Intervista a Howard Zinn
11 dicembre 2004
Miguel Álvarez Sánchez
Fonte: Liberazione

Howard Zinn, chi è lei? Un radicale?

Lo spero; però la parola "radicale" è spesso male utilizzata. Negli Stati Uniti si ha un'idea piuttosto vaga del suo vero significato, la si usa spesso come sinonimo di "estremista" ma per me significa andare alla radice del problema, qualcosa di molto più profondo di una semplice critica. Per esempio la differenza fra un punto di vista liberale e uno radicale…

Qual è?

Le faccio alcuni esempi. Un liberale dice: «Diamo maggiori garanzie di salute a più persone possibile; diamo, non so, più incentivi ai datori di lavoro affinché possano garantire maggiori benefici ai propri impiegati». Un radicale invece direbbe: «Evitiamo la mediazione coi datori di lavoro e le compagnie di assicurazione, la salute deve essere gratis per tutti». Questo è un punto di vista radicale. Facciamo un esempio d'attualità. Un liberale direbbe: «Ok, la guerra in Iraq non sta andando bene, esiste una forma migliore per litigare, coinvolgiamo più paesi…»

Questo è l'approccio di Kerry

Proprio così, John Kerry dice di voler coinvolgere le Nazioni Unite. La logica è diventata una merce rara, se la guerra è immorale dovremmo evitare di coinvolgere altra gente. Un punto di vista radicale, se la guerra è immorale, prevederebbe il ritiro dell'esercito dall'Iraq con la conseguente fine della guerra. Col Vietnam ci trovammo nella stessa situazione…

Cosa significò il Vietnam per la popolazione nordamericana?

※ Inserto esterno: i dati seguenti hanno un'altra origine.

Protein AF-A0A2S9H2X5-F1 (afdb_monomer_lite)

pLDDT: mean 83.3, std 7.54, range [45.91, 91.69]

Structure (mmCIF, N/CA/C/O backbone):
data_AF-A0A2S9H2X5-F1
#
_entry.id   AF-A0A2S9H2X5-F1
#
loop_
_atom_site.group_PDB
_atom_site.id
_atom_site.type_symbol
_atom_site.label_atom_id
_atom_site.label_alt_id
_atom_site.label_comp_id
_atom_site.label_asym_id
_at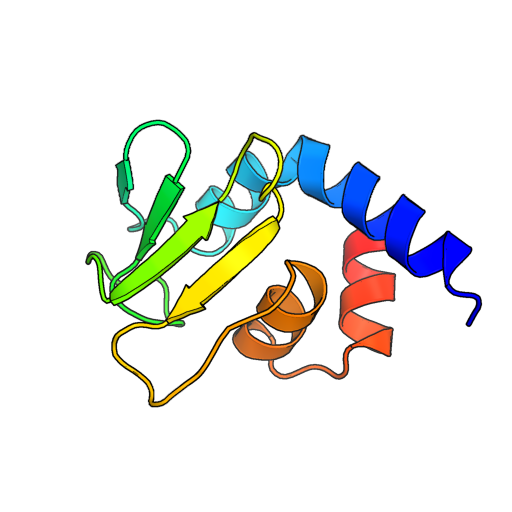om_site.label_entity_id
_atom_site.label_seq_id
_atom_site.pdbx_PDB_ins_code
_atom_site.Cartn_x
_atom_site.Cartn_y
_atom_site.Cartn_z
_atom_site.occupancy
_atom_site.B_iso_or_equiv
_atom_site.auth_seq_id
_atom_site.auth_comp_id
_atom_site.auth_asym_id
_atom_site.auth_atom_id
_atom_site.pdbx_PDB_model_num
ATOM 1 N N . MET A 1 1 ? 6.743 17.595 -11.778 1.00 54.75 1 MET A N 1
ATOM 2 C CA . MET A 1 1 ? 5.832 16.917 -10.837 1.00 54.75 1 MET A CA 1
ATOM 3 C C . MET A 1 1 ? 5.928 17.678 -9.531 1.00 54.75 1 MET A C 1
ATOM 5 O O . MET A 1 1 ? 7.042 17.798 -9.030 1.00 54.75 1 MET A O 1
ATOM 9 N N . ASN A 1 2 ? 4.841 18.294 -9.063 1.00 68.88 2 ASN A N 1
ATOM 10 C CA . ASN A 1 2 ? 4.856 19.046 -7.810 1.00 68.88 2 ASN A CA 1
ATOM 11 C C . ASN A 1 2 ? 4.601 18.089 -6.642 1.00 68.88 2 ASN A C 1
ATOM 13 O O . ASN A 1 2 ? 3.926 17.072 -6.793 1.00 68.88 2 ASN A O 1
ATOM 17 N N . ARG A 1 3 ? 5.133 18.416 -5.463 1.00 63.69 3 ARG A N 1
ATOM 18 C CA . ARG A 1 3 ? 4.906 17.630 -4.240 1.00 63.69 3 ARG A CA 1
ATOM 19 C C . ARG A 1 3 ? 3.415 17.584 -3.874 1.00 63.69 3 ARG A C 1
ATOM 21 O O . ARG A 1 3 ? 2.924 16.552 -3.442 1.00 63.69 3 ARG A O 1
ATOM 28 N N . ASP A 1 4 ? 2.692 18.658 -4.189 1.00 75.44 4 ASP A N 1
ATOM 29 C CA . ASP A 1 4 ? 1.243 18.772 -4.020 1.00 75.44 4 ASP A CA 1
ATOM 30 C C . ASP A 1 4 ? 0.446 17.712 -4.798 1.00 75.44 4 ASP A C 1
ATOM 32 O O . ASP A 1 4 ? -0.619 17.288 -4.351 1.00 75.44 4 ASP A O 1
ATOM 36 N N . ASP A 1 5 ? 0.940 17.280 -5.964 1.00 78.38 5 ASP A N 1
ATOM 37 C CA . ASP A 1 5 ? 0.285 16.235 -6.754 1.00 78.38 5 ASP A CA 1
ATOM 38 C C . ASP A 1 5 ? 0.428 14.876 -6.055 1.00 78.38 5 ASP A C 1
ATOM 40 O O . ASP A 1 5 ? -0.516 14.090 -6.026 1.00 78.38 5 ASP A O 1
ATOM 44 N N . VAL A 1 6 ? 1.592 14.617 -5.444 1.00 74.62 6 VAL A N 1
ATOM 45 C CA . VAL A 1 6 ? 1.894 13.374 -4.708 1.00 74.62 6 VAL A CA 1
ATOM 46 C C . VAL A 1 6 ? 0.968 13.226 -3.520 1.00 74.62 6 VAL A C 1
ATOM 48 O O . VAL A 1 6 ? 0.366 12.172 -3.335 1.00 74.62 6 VAL A O 1
ATOM 51 N N . GLU A 1 7 ? 0.805 14.295 -2.752 1.00 79.44 7 GLU A N 1
ATOM 52 C CA . GLU A 1 7 ? -0.048 14.278 -1.570 1.00 79.44 7 GLU A CA 1
ATOM 53 C C . GLU A 1 7 ? -1.523 14.099 -1.940 1.00 79.44 7 GLU A C 1
ATOM 55 O O . GLU A 1 7 ? -2.223 13.320 -1.298 1.00 79.44 7 GLU A O 1
ATOM 60 N N . LYS A 1 8 ? -2.002 14.755 -3.005 1.00 82.69 8 LYS A N 1
ATOM 61 C CA . LYS A 1 8 ? -3.394 14.613 -3.462 1.00 82.69 8 LYS A CA 1
ATOM 62 C C . LYS A 1 8 ? -3.701 13.226 -4.006 1.00 82.69 8 LYS A C 1
ATOM 64 O O . LYS A 1 8 ? -4.725 12.655 -3.641 1.00 82.69 8 LYS A O 1
ATOM 69 N N . VAL A 1 9 ? -2.835 12.695 -4.869 1.00 83.94 9 VAL A N 1
ATOM 70 C CA . VAL A 1 9 ? -2.998 11.346 -5.429 1.00 83.94 9 VAL A CA 1
ATOM 71 C C . VAL A 1 9 ? -2.891 10.306 -4.322 1.00 83.94 9 VAL A C 1
ATOM 73 O O . VAL A 1 9 ? -3.723 9.409 -4.255 1.00 83.94 9 VAL A O 1
ATOM 76 N N . GLY A 1 10 ? -1.933 10.479 -3.407 1.00 82.00 10 GLY A N 1
ATOM 77 C CA . GLY A 1 10 ? -1.824 9.674 -2.199 1.00 82.00 10 GLY A CA 1
ATOM 78 C C . GLY A 1 10 ? -3.135 9.682 -1.420 1.00 82.00 10 GLY A C 1
ATOM 79 O O . GLY A 1 10 ? -3.733 8.634 -1.254 1.00 82.00 10 GLY A O 1
ATOM 80 N N . GLN A 1 11 ? -3.646 10.848 -1.023 1.00 82.62 11 GLN A N 1
ATOM 81 C CA . GLN A 1 11 ? -4.906 10.974 -0.275 1.00 82.62 11 GLN A CA 1
ATOM 82 C C . GLN A 1 11 ? -6.120 10.351 -0.984 1.00 82.62 11 GLN A C 1
ATOM 84 O O . GLN A 1 11 ? -6.937 9.711 -0.325 1.00 82.62 11 GLN A O 1
ATOM 89 N N . ALA A 1 12 ? -6.244 10.511 -2.304 1.00 84.38 12 ALA A N 1
ATOM 90 C CA . ALA A 1 12 ? -7.315 9.876 -3.074 1.00 84.38 12 ALA A CA 1
ATOM 91 C C . ALA A 1 12 ? -7.180 8.345 -3.062 1.00 84.38 12 ALA A C 1
ATOM 93 O O . ALA A 1 12 ? -8.130 7.644 -2.721 1.00 84.38 12 ALA A O 1
ATOM 94 N N . ALA A 1 13 ? -5.977 7.831 -3.319 1.00 83.50 13 ALA A N 1
ATOM 95 C CA . ALA A 1 13 ? -5.684 6.404 -3.250 1.00 83.50 13 ALA A CA 1
ATOM 96 C C . ALA A 1 13 ? -5.873 5.835 -1.833 1.00 83.50 13 ALA A C 1
ATOM 98 O O . ALA A 1 13 ? -6.355 4.717 -1.678 1.00 83.50 13 ALA A O 1
ATOM 99 N N . LEU A 1 14 ? -5.565 6.614 -0.788 1.00 84.31 14 LEU A N 1
ATOM 100 C CA . LEU A 1 14 ? -5.793 6.254 0.613 1.00 84.31 14 LEU A CA 1
ATOM 101 C C . LEU A 1 14 ? -7.269 6.049 0.940 1.00 84.31 14 LEU A C 1
ATOM 103 O O . LEU A 1 14 ? -7.583 5.229 1.796 1.00 84.31 14 LEU A O 1
ATOM 107 N N . ALA A 1 15 ? -8.180 6.759 0.274 1.00 85.19 15 ALA A N 1
ATOM 108 C CA . ALA A 1 15 ? -9.610 6.534 0.461 1.00 85.19 15 ALA A CA 1
ATOM 109 C C . ALA A 1 15 ? -10.038 5.137 -0.027 1.00 85.19 15 ALA A C 1
ATOM 111 O O . ALA A 1 15 ? -10.932 4.530 0.562 1.00 85.19 15 ALA A O 1
ATOM 112 N N . SER A 1 16 ? -9.353 4.615 -1.049 1.00 85.75 16 SER A N 1
ATOM 113 C CA . SER A 1 16 ? -9.614 3.311 -1.671 1.00 85.75 16 SER A CA 1
ATOM 114 C C . SER A 1 16 ? -8.559 2.251 -1.327 1.00 85.75 16 SER A C 1
ATOM 116 O O . SER A 1 16 ? -8.592 1.156 -1.880 1.00 85.75 16 SER A O 1
ATOM 118 N N . ILE A 1 17 ? -7.642 2.518 -0.391 1.00 86.44 17 ILE A N 1
ATOM 119 C CA . ILE A 1 17 ? -6.501 1.636 -0.097 1.00 86.44 17 ILE A CA 1
ATOM 120 C C . ILE A 1 17 ? -6.918 0.245 0.373 1.00 86.44 17 ILE A C 1
ATOM 122 O O . ILE A 1 17 ? -6.272 -0.732 0.018 1.00 86.44 17 ILE A O 1
ATOM 126 N N . GLU A 1 18 ? -7.997 0.137 1.155 1.00 85.81 18 GLU A N 1
ATOM 127 C CA . GLU A 1 18 ? -8.525 -1.162 1.590 1.00 85.81 18 GLU A CA 1
ATOM 128 C C . GLU A 1 18 ? -9.013 -1.979 0.389 1.00 85.81 18 GLU A C 1
ATOM 130 O O . GLU A 1 18 ? -8.727 -3.171 0.307 1.00 85.81 18 GLU A O 1
ATOM 135 N N . LEU A 1 19 ? -9.696 -1.331 -0.560 1.00 86.75 19 LEU A N 1
ATOM 136 C CA . LEU A 1 19 ? -10.182 -1.974 -1.778 1.00 86.75 19 LEU A CA 1
ATOM 137 C C . LEU A 1 19 ? -9.017 -2.387 -2.678 1.00 86.75 19 LEU A C 1
ATOM 139 O O . LEU A 1 19 ? -8.977 -3.532 -3.109 1.00 86.75 19 LEU A O 1
ATOM 143 N N . LEU A 1 20 ? -8.048 -1.497 -2.899 1.00 86.81 20 LEU A N 1
ATOM 144 C CA . LEU A 1 20 ? -6.862 -1.774 -3.711 1.00 86.81 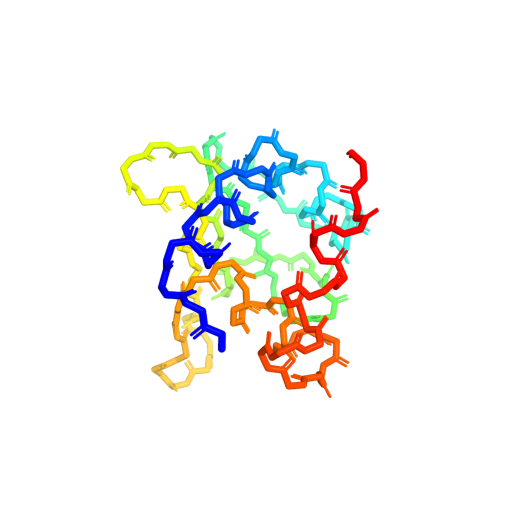20 LEU A CA 1
ATOM 145 C C . LEU A 1 20 ? -5.999 -2.881 -3.097 1.00 86.81 20 LEU A C 1
ATOM 147 O O . LEU A 1 20 ? -5.597 -3.806 -3.790 1.00 86.81 20 LEU A O 1
ATOM 151 N N . ALA A 1 21 ? -5.754 -2.842 -1.786 1.00 85.19 21 ALA A N 1
ATOM 152 C CA . ALA A 1 21 ? -4.997 -3.885 -1.100 1.00 85.19 21 ALA A CA 1
ATOM 153 C C . ALA A 1 21 ? -5.711 -5.244 -1.155 1.00 85.19 21 ALA A C 1
ATOM 155 O O . ALA A 1 21 ? -5.049 -6.269 -1.321 1.00 85.19 21 ALA A O 1
ATOM 156 N N . ALA A 1 22 ? -7.043 -5.262 -1.044 1.00 86.25 22 ALA A N 1
ATOM 157 C CA . ALA A 1 22 ? -7.835 -6.479 -1.192 1.00 86.25 22 ALA A CA 1
ATOM 158 C C . ALA A 1 22 ? -7.867 -6.997 -2.640 1.00 86.25 22 ALA A C 1
ATOM 160 O O . ALA A 1 22 ? -7.851 -8.210 -2.843 1.00 86.25 22 ALA A O 1
ATOM 161 N N . ASP A 1 23 ? -7.888 -6.099 -3.628 1.00 86.94 23 ASP A N 1
ATOM 162 C CA . ASP A 1 23 ? -7.872 -6.439 -5.053 1.00 86.94 23 ASP A CA 1
ATOM 163 C C . ASP A 1 23 ? -6.508 -6.998 -5.482 1.00 86.94 23 ASP A C 1
ATOM 165 O O . ASP A 1 23 ? -6.424 -8.078 -6.067 1.00 86.94 23 ASP A O 1
ATOM 169 N N . TRP A 1 24 ? -5.420 -6.325 -5.097 1.00 84.50 24 TRP A N 1
ATOM 170 C CA . TRP A 1 24 ? -4.059 -6.761 -5.410 1.00 84.50 24 TRP A CA 1
ATOM 171 C C . TRP A 1 24 ? -3.667 -8.025 -4.643 1.00 84.50 24 TRP A C 1
ATOM 173 O O . TRP A 1 24 ? -2.922 -8.861 -5.157 1.00 84.50 24 TRP A O 1
ATOM 183 N N . PHE A 1 25 ? -4.155 -8.179 -3.408 1.00 86.50 25 PHE A N 1
ATOM 184 C CA . PHE A 1 25 ? -3.796 -9.280 -2.520 1.00 86.50 25 PHE A CA 1
ATOM 185 C C . PHE A 1 25 ? -5.034 -9.978 -1.946 1.00 86.50 25 PHE A C 1
ATOM 187 O O . PHE A 1 25 ? -5.330 -9.841 -0.755 1.00 86.50 25 PHE A O 1
ATOM 194 N N . PRO A 1 26 ? -5.724 -10.812 -2.742 1.00 83.81 26 PRO A N 1
ATOM 195 C CA . PRO A 1 26 ? -6.953 -11.473 -2.307 1.00 83.81 26 PRO A CA 1
ATOM 196 C C . PRO A 1 26 ? -6.738 -12.487 -1.173 1.00 83.81 26 PRO A C 1
ATOM 198 O O . PRO A 1 26 ? -7.672 -12.767 -0.426 1.00 83.81 26 PRO A O 1
ATOM 201 N N . ASN A 1 27 ? -5.521 -13.028 -1.009 1.00 86.75 27 ASN A N 1
ATOM 202 C CA . ASN A 1 27 ? -5.186 -13.900 0.130 1.00 86.75 27 ASN A CA 1
ATOM 203 C C . ASN A 1 27 ? -4.575 -13.137 1.314 1.00 86.75 27 ASN A C 1
ATOM 205 O O . ASN A 1 27 ? -4.111 -13.759 2.274 1.00 86.75 27 ASN A O 1
ATOM 209 N N . GLY A 1 28 ? -4.544 -11.806 1.249 1.00 85.38 28 GLY A N 1
ATOM 210 C CA . GLY A 1 28 ? -4.144 -10.978 2.371 1.00 85.38 28 GLY A CA 1
ATOM 211 C C . GLY A 1 28 ? -5.109 -11.100 3.544 1.00 85.38 28 GLY A C 1
ATOM 212 O O . GLY A 1 28 ? -6.299 -11.377 3.393 1.00 85.38 28 GLY A O 1
ATOM 213 N N . VAL A 1 29 ? -4.575 -10.910 4.743 1.00 87.44 29 VAL A N 1
ATOM 214 C CA . VAL A 1 29 ? -5.322 -10.986 5.993 1.00 87.44 29 VAL A CA 1
ATOM 215 C C . VAL A 1 29 ? -5.450 -9.583 6.557 1.00 87.44 29 VAL A C 1
ATOM 217 O O . VAL A 1 29 ? -4.460 -8.943 6.908 1.00 87.44 29 VAL A O 1
ATOM 220 N N . ARG A 1 30 ? -6.687 -9.105 6.687 1.00 88.56 30 ARG A N 1
ATOM 221 C CA . ARG A 1 30 ? -6.956 -7.834 7.359 1.00 88.56 30 ARG A CA 1
ATOM 222 C C . ARG A 1 30 ? -6.859 -7.998 8.872 1.00 88.56 30 ARG A C 1
ATOM 224 O O . ARG A 1 30 ? -7.708 -8.645 9.484 1.00 88.56 30 ARG A O 1
ATOM 231 N N . GLU A 1 31 ? -5.875 -7.352 9.481 1.00 89.25 31 GLU A N 1
ATOM 232 C CA . GLU A 1 31 ? -5.700 -7.269 10.929 1.00 89.25 31 GLU A CA 1
ATOM 233 C C . GLU A 1 31 ? -6.060 -5.860 11.417 1.00 89.25 31 GLU A C 1
ATOM 235 O O . GLU A 1 31 ? -5.245 -4.941 11.469 1.00 89.25 31 GLU A O 1
ATOM 240 N N . GLY A 1 32 ? -7.332 -5.668 11.772 1.00 88.38 32 GLY A N 1
ATOM 241 C CA . GLY A 1 32 ? -7.827 -4.387 12.272 1.00 88.38 32 GLY A CA 1
ATOM 242 C C . GLY A 1 32 ? -7.797 -3.295 11.200 1.00 88.38 32 GLY A C 1
ATOM 243 O O . GLY A 1 32 ? -8.718 -3.209 10.393 1.00 88.38 32 GLY A O 1
ATOM 244 N N . ARG A 1 33 ? -6.765 -2.445 11.232 1.00 88.69 33 ARG A N 1
ATOM 245 C CA . ARG A 1 33 ? -6.533 -1.347 10.270 1.00 88.69 33 ARG A CA 1
ATOM 246 C C . ARG A 1 33 ? -5.294 -1.573 9.406 1.00 88.69 33 ARG A C 1
ATOM 248 O O . ARG A 1 33 ? -4.889 -0.677 8.671 1.00 88.69 33 ARG A O 1
ATOM 255 N N . GLU A 1 34 ? -4.677 -2.739 9.527 1.00 90.44 34 GLU A N 1
ATOM 256 C CA . GLU A 1 34 ? -3.500 -3.133 8.772 1.00 90.44 34 GLU A CA 1
ATOM 257 C C . GLU A 1 34 ? -3.872 -4.303 7.858 1.00 90.44 34 GLU A C 1
ATOM 259 O O . GLU A 1 34 ? -4.653 -5.183 8.226 1.00 90.44 34 GLU A O 1
ATOM 264 N N . TRP A 1 35 ? -3.324 -4.311 6.652 1.00 90.62 35 TRP A N 1
ATOM 265 C CA . TRP A 1 35 ? -3.425 -5.422 5.721 1.00 90.62 35 TRP A CA 1
ATOM 266 C C . TRP A 1 35 ? -2.112 -6.194 5.744 1.00 90.62 35 TRP A C 1
ATOM 268 O O . TRP A 1 35 ? -1.066 -5.670 5.354 1.00 90.62 35 TRP A O 1
ATOM 278 N N . CYS A 1 36 ? -2.162 -7.419 6.254 1.00 90.06 36 CYS A N 1
ATOM 279 C CA . CYS A 1 36 ? -1.020 -8.312 6.372 1.00 90.06 36 CYS A CA 1
ATOM 280 C C . CYS A 1 36 ? -0.978 -9.262 5.172 1.00 90.06 36 CYS A C 1
ATOM 282 O O . CYS A 1 36 ? -1.953 -9.957 4.887 1.00 90.06 36 CYS A O 1
ATOM 284 N N . ILE A 1 37 ? 0.161 -9.326 4.487 1.00 90.44 37 ILE A N 1
ATOM 285 C CA . ILE A 1 37 ? 0.402 -10.285 3.403 1.00 90.44 37 ILE A CA 1
ATOM 286 C C . ILE A 1 37 ? 1.720 -11.027 3.632 1.00 90.44 37 ILE A C 1
ATOM 288 O O . ILE A 1 37 ? 2.630 -10.560 4.318 1.00 90.44 37 ILE A O 1
ATOM 292 N N . GLY A 1 38 ? 1.822 -12.232 3.090 1.00 84.12 38 GLY A N 1
ATOM 293 C CA . GLY A 1 38 ? 2.990 -13.099 3.209 1.00 84.12 38 GLY A CA 1
ATOM 294 C C . GLY A 1 38 ? 4.092 -12.785 2.208 1.00 84.12 38 GL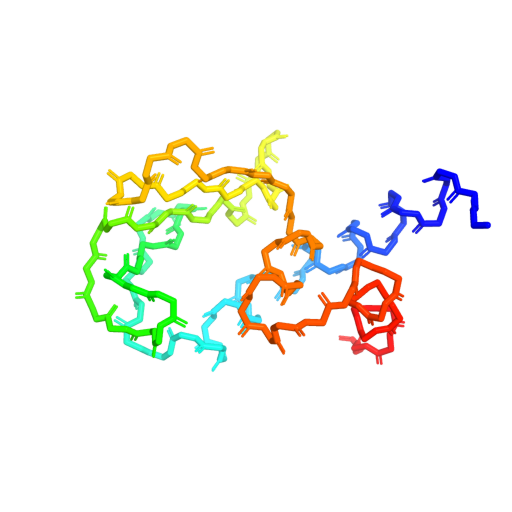Y A C 1
ATOM 295 O O . GLY A 1 38 ? 5.249 -13.094 2.481 1.00 84.12 38 GLY A O 1
ATOM 296 N N . SER A 1 39 ? 3.756 -12.179 1.069 1.00 77.94 39 SER A N 1
ATOM 297 C CA . SER A 1 39 ? 4.697 -11.826 0.001 1.00 77.94 39 SER A CA 1
ATOM 298 C C . SER A 1 39 ? 4.069 -10.830 -0.969 1.00 77.94 39 SER A C 1
ATOM 300 O O . SER A 1 39 ? 2.845 -10.724 -1.042 1.00 77.94 39 SER A O 1
ATOM 302 N N . ARG A 1 40 ? 4.900 -10.173 -1.788 1.00 76.00 40 ARG A N 1
ATOM 303 C CA . ARG A 1 40 ? 4.454 -9.287 -2.883 1.00 76.00 40 ARG A CA 1
ATOM 304 C C . ARG A 1 40 ? 3.553 -9.957 -3.927 1.00 76.00 40 ARG A C 1
ATOM 306 O O . ARG A 1 40 ? 3.018 -9.272 -4.784 1.00 76.00 40 ARG A O 1
ATOM 313 N N . GLU A 1 41 ? 3.464 -11.285 -3.921 1.00 75.38 41 GLU A N 1
ATOM 314 C CA . GLU A 1 41 ? 2.577 -12.047 -4.809 1.00 75.38 41 GLU A CA 1
ATOM 315 C C . GLU A 1 41 ? 1.178 -12.238 -4.199 1.00 75.38 41 GLU A C 1
ATOM 317 O O . GLU A 1 41 ? 0.322 -12.880 -4.796 1.00 75.38 41 GLU A O 1
ATOM 322 N N . GLY A 1 42 ? 0.924 -11.681 -3.007 1.00 74.38 42 GLY A N 1
ATOM 323 C CA . GLY A 1 42 ? -0.370 -11.784 -2.339 1.00 74.38 42 GLY A CA 1
ATOM 324 C C . GLY A 1 42 ? -0.610 -13.121 -1.664 1.00 74.38 42 GLY A C 1
ATOM 325 O O . GLY A 1 42 ? -1.760 -13.527 -1.519 1.00 74.38 42 GLY A O 1
ATOM 326 N N . GLU A 1 43 ? 0.455 -13.816 -1.266 1.00 81.81 43 GLU A N 1
ATOM 327 C CA . GLU A 1 43 ? 0.350 -15.006 -0.426 1.00 81.81 43 GLU A CA 1
ATOM 328 C C . GLU A 1 43 ? -0.162 -14.644 0.972 1.00 81.81 43 GLU A C 1
ATOM 330 O O . GLU A 1 43 ? 0.066 -13.539 1.468 1.00 81.81 43 GLU A O 1
ATOM 335 N N . ALA A 1 44 ? -0.833 -15.584 1.636 1.00 79.06 44 ALA A N 1
ATOM 336 C CA . ALA A 1 44 ? -1.280 -15.388 3.009 1.00 79.06 44 ALA A CA 1
ATOM 337 C C . ALA A 1 44 ? -0.076 -15.348 3.963 1.00 79.06 44 ALA A C 1
ATOM 339 O O . ALA A 1 44 ? 0.787 -16.225 3.943 1.00 79.06 44 ALA A O 1
ATOM 340 N N . GLY A 1 45 ? -0.022 -14.342 4.834 1.00 82.56 45 GLY A N 1
ATOM 341 C CA . GLY A 1 45 ? 1.041 -14.225 5.825 1.00 82.56 45 GLY A CA 1
ATOM 342 C C . GLY A 1 45 ? 1.088 -12.859 6.496 1.00 82.56 45 GLY A C 1
ATOM 343 O O . GLY A 1 45 ? 0.163 -12.064 6.391 1.00 82.56 45 GLY A O 1
ATOM 344 N N . ARG A 1 46 ? 2.180 -12.616 7.222 1.00 82.00 46 ARG A N 1
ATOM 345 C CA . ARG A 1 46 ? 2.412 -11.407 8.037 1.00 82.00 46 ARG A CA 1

Per il popolo statunitense il Vietnam fu un fatto senza precedenti nella storia. Non era successo mai niente di simile prima, ossia non s'era mai formato un movimento così esteso e grande come quello contro la guerra del Vietnam. Nelle guerre fatte dagli Stati Uniti ci sono sempre state dissidenze e ribellioni, anche in quella d'indipendenza, che fu una guerra sacrosanta e giusta; ma anche in quel frangente furono molti gli americani, soprattutto gente di colore e indios, a dubitare che la guerra rivoluzionaria venisse combattuta per loro. I soldati poveri che s'erano uniti all'esercito rivoluzionario non erano sicuri che quella guerra avrebbe recato loro benefici perché sapevano dell'esistenza di una classe coloniale ricca e legale che avrebbe presumibilmente ottenuto più vantaggi. Certo, non mancarono manifestazioni di dissenso durante la guerra rivoluzionaria, succede in tutte le guerre.
Durante quella messicana del 1946-48, in cui gli Stati Uniti occuparono quasi la metà di Città del Messico, molti soldati statunitensi disertarono rifiutandosi di combattere. Durante la Prima Guerra Mondiale ci fu una grande opposizione e anche durante la Seconda, chiamata «la guerra giusta». Mai però c'è stato un movimento così grande e forte come quello contro il conflitto del Vietnam. Cominciò in sordina, con poche persone e sparute manifestazioni, e la gente diceva: «non vinceremo mai, non possiamo nulla contro gli Stati Uniti, il suo governo è potentissimo, questa è la più grande spedizione militare sulla faccia della terra, come potremo fermarla?»; ma il movimento crebbe, crebbe e crebbe ancora.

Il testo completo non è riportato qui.